За рекой в окне засветился огонек – свидетель пошлой обывательской заботы или пошлого отдыха. Бросаю свое презрение вам, вольные кровопийцы и вольные бессознательные предатели! Не надо мне вашего уюта и покоя! Не надо… Впрочем, не обманываю ли я себя? Что, если бы совсем близко случилось увидеть человеческое жилище? Выжил ли бы я, вернувшись опять в клетку? Вспоминаю, как в прошлом году мне случилось провести сутки в другой такой же клетке. Тогда в окне напротив я увидел белые занавески, скрывавшие внутренность комнаты. Они поздно отдернулись. Солнце уже повернуло, и я не увидел комнаты. Но я никогда, кажется, не забуду этих занавесок. Как раз в тот же день я получил стихотворение поэта-каторжника, и бурные рыдания потрясли всего меня. И стыдно их и легче от них. Весь день я повторял вслух слова поэта:
Спускалась ночь.Кричала где-то птица.Валился снег на свежий волчий след.Мечтатель, стой!Прочна твоя темница:На родину пути отсюда нет!
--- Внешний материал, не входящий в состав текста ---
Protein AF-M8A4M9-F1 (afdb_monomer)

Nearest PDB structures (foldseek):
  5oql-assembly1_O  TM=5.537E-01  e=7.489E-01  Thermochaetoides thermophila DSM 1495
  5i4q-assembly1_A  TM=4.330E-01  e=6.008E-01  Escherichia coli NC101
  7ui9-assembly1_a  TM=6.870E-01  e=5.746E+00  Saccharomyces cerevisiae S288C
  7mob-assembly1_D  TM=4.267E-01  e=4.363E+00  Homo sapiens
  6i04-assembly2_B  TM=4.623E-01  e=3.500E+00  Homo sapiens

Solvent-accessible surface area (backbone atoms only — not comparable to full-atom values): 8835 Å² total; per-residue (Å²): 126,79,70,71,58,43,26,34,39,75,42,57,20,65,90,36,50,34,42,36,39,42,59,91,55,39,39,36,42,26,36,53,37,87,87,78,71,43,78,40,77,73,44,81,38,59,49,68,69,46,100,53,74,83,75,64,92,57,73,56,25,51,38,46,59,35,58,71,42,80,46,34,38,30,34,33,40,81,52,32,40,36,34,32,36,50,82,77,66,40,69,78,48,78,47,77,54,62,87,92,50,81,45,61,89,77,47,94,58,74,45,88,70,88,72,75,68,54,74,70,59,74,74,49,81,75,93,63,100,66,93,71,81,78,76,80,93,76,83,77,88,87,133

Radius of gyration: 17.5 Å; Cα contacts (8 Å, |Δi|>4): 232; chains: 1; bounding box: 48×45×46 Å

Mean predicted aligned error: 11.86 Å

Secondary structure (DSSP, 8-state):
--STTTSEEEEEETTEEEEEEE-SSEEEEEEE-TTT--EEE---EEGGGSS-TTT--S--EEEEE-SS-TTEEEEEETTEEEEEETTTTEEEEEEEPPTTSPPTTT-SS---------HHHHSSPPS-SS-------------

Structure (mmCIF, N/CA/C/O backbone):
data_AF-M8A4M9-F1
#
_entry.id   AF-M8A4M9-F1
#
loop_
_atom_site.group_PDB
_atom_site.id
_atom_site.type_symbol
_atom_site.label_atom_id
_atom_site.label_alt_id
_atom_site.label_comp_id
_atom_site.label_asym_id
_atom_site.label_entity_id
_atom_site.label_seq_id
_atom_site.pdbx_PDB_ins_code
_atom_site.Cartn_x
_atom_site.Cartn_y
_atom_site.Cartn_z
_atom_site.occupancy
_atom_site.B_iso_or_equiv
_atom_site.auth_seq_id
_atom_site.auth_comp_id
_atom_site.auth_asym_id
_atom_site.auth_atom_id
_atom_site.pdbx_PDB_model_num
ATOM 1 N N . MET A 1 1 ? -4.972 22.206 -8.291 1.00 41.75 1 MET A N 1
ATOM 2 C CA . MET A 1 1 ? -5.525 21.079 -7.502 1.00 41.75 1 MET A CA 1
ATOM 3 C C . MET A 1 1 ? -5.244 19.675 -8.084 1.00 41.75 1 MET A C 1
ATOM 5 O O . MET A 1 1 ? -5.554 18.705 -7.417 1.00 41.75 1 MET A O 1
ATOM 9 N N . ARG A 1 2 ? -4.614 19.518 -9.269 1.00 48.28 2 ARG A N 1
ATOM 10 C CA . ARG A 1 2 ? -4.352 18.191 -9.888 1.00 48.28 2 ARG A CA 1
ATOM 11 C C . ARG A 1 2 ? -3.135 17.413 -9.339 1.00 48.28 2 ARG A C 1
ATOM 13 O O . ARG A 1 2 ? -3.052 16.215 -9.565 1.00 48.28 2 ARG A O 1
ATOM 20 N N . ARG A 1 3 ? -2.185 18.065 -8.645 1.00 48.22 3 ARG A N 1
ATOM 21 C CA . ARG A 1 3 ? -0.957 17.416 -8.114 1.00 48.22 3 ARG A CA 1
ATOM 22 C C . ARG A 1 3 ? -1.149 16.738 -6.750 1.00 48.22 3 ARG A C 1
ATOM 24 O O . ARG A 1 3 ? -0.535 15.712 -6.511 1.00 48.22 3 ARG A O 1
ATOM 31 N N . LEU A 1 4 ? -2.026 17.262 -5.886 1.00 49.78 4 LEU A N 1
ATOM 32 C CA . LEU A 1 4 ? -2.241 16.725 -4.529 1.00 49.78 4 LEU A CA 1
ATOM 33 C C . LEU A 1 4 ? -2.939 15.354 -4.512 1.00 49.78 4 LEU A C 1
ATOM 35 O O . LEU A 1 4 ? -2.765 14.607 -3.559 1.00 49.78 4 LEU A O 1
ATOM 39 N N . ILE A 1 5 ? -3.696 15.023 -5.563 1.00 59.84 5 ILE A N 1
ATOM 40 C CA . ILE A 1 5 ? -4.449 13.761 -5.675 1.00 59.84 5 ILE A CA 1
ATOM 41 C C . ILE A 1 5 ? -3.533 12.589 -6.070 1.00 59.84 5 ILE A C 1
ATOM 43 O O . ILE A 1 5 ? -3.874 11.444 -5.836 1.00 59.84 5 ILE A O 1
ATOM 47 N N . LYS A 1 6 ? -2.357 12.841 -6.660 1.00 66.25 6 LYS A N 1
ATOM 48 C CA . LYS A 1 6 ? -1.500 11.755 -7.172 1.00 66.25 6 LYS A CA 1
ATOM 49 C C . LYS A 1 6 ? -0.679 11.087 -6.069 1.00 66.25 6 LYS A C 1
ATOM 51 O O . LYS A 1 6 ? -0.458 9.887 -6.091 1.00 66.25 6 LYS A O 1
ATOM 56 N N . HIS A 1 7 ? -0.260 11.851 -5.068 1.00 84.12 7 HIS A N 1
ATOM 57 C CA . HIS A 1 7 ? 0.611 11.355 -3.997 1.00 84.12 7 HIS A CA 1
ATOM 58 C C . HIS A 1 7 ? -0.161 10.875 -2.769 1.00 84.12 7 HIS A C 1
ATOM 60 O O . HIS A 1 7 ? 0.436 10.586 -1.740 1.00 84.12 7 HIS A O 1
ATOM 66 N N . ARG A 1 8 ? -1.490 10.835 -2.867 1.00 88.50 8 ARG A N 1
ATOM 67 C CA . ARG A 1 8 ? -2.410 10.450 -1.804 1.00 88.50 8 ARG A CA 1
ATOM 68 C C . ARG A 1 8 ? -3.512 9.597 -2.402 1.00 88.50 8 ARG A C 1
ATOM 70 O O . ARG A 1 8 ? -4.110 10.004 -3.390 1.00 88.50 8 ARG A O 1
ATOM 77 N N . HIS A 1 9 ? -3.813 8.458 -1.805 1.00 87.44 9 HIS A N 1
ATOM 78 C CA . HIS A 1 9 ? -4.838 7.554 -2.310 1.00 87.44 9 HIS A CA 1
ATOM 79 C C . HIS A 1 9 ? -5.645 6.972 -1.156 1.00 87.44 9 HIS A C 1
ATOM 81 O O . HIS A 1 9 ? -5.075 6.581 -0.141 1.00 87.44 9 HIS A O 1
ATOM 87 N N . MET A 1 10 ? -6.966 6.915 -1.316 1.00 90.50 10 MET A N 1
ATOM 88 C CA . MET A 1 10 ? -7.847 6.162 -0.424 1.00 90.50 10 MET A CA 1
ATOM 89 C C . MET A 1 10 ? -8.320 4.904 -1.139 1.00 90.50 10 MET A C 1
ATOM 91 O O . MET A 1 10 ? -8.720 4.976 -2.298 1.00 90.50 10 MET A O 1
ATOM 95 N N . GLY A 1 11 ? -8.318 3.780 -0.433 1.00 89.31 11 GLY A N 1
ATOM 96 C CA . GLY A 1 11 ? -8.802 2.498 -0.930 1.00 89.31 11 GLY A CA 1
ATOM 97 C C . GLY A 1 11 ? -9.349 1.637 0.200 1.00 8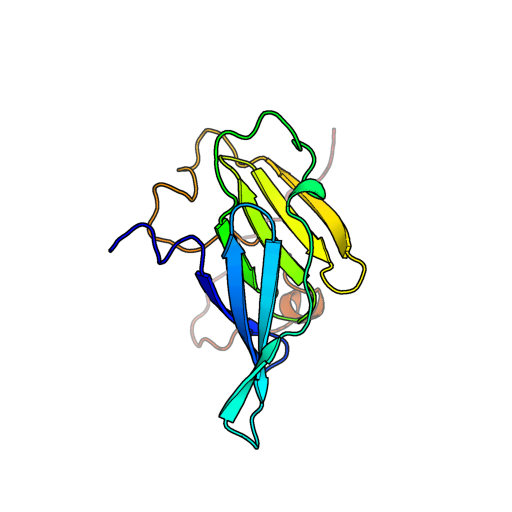9.31 11 GLY A C 1
ATOM 98 O O . GLY A 1 11 ? -9.257 1.998 1.371 1.00 89.31 11 GLY A O 1
ATOM 99 N N . VAL A 1 12 ? -9.927 0.492 -0.150 1.00 90.44 12 VAL A N 1
ATOM 100 C CA . VAL A 1 12 ? -10.374 -0.515 0.819 1.00 90.44 12 VAL A CA 1
ATOM 101 C C . VAL A 1 12 ? -9.479 -1.739 0.682 1.00 90.44 12 VAL A C 1
ATOM 103 O O . VAL A 1 12 ? -9.276 -2.222 -0.429 1.00 90.44 12 VAL A O 1
ATOM 106 N N . SER A 1 13 ? -8.965 -2.234 1.805 1.00 90.69 13 SER A N 1
ATOM 107 C CA . SER A 1 13 ? -8.117 -3.424 1.877 1.00 90.69 13 SER A CA 1
ATOM 108 C C . SER A 1 13 ? -8.561 -4.312 3.025 1.00 90.69 13 SER A C 1
ATOM 110 O O . SER A 1 13 ? -8.750 -3.825 4.140 1.00 90.69 13 SER A O 1
ATOM 112 N N . ALA A 1 14 ? -8.789 -5.597 2.749 1.00 89.81 14 ALA A N 1
ATOM 113 C CA . ALA A 1 14 ? -9.299 -6.561 3.727 1.00 89.81 14 ALA A CA 1
ATOM 114 C C . ALA A 1 14 ? -10.538 -6.052 4.503 1.00 89.81 14 ALA A C 1
ATOM 116 O O . ALA A 1 14 ? -10.693 -6.300 5.697 1.00 89.81 14 ALA A O 1
ATOM 117 N N . GLY A 1 15 ? -11.411 -5.294 3.828 1.00 89.94 15 GLY A N 1
ATOM 118 C CA . GLY A 1 15 ? -12.619 -4.705 4.418 1.00 89.94 15 GLY A CA 1
ATOM 119 C C . GLY A 1 15 ? -12.402 -3.433 5.245 1.00 89.94 15 GLY A C 1
ATOM 120 O O . GLY A 1 15 ? -13.372 -2.901 5.773 1.00 89.94 15 GLY A O 1
ATOM 121 N N . ARG A 1 16 ? -11.171 -2.918 5.339 1.00 91.50 16 ARG A N 1
ATOM 122 C CA . ARG A 1 16 ? -10.827 -1.713 6.106 1.00 91.50 16 ARG A CA 1
ATOM 123 C C . ARG A 1 16 ? -10.485 -0.558 5.179 1.00 91.50 16 ARG A C 1
ATOM 125 O O . ARG A 1 16 ? -9.871 -0.755 4.129 1.00 91.50 16 ARG A O 1
ATOM 132 N N . LEU A 1 17 ? -10.852 0.658 5.575 1.00 94.81 17 LEU A N 1
ATOM 133 C CA . LEU A 1 17 ? -10.488 1.852 4.821 1.00 94.81 17 LEU A CA 1
ATOM 134 C C . LEU A 1 17 ? -9.008 2.188 5.057 1.00 94.81 17 LEU A C 1
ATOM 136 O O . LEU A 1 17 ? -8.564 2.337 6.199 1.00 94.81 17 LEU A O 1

Мучительный день, бесконечно мучительное воспоминание.
Мрак сгущается. Летучие мыши пролетают перед самым окном. Робкая песня скоро замирает. Сонный паук едва колеблется ветром. Фабричные трубы постепенно уходят во мглу. На барках говор. Я рад человеческому голосу, но удается различить только бранные выкрики. Лениво залаяла вдали полусонная собака. Опять крадется задом надзиратель, стараясь уже не смотреть на меня. Резко свистнул пароход, точно детский крик безумного ужаса. Я вздрогнул. Блеснула звездочка…
VI. «СЛАБЫЕ» И СЛАБОУМНЫЕ. НЕУДАЧНОЕ ЦВЕТОВОДСТВО. ПОЛОВИНА СРОКА
Лица, судившие о моем настроении по письмам, определяли его летом второго года как «бодрое и устойчивое, но грустное». Фактически дней уныния почти не случалось, смеялся я часто, а улыбался еще чаще, даже сам с собой, когда думал или вспоминал о смешном; но за всем этим чувствовалось, что подоплека слегка пасмурная. Заметил, что быстрее прежнего утомляюсь разговором, даже во время коротких очередных свиданий. Когда-то, как многие заключенные, стремился задержать в камере вошедшего надзирателя, чтобы перекинуться лишним словом; теперь же присутствие человека в камере стесняет меня, а разговоры кажутся неинтересными. Последнее, может быть, зависит и от того, что теперь «большая работа» и некоторые другие вопросы общего характера слишком часто захватывают меня.
Почти все лето меня отправляли на прогулку со «слабыми». Она бывает два раза в день, когда отгуляют здоровые: перед самым обедом (от 11 до 111/2 часов) и под вечер (от 5 до 51/2часов). Зимой вечерняя прогулка со «слабыми» кончается раньше, но все же получается ощущение вечера, проводимого отчасти вне камеры, на свежем воздухе. Для «слабых» выносят скамейки, – ходить все время не обязательно; а чтобы сесть на скамейку, позволяется пройти к ней не по окружности, а по дорожке, пересекающей круг. Надзирателей на прогулке «слабых» меньше – двое, а иногда даже только один, поэтому чувствуется менее напряженная тюремная атмосфера и легче перекинуться словом.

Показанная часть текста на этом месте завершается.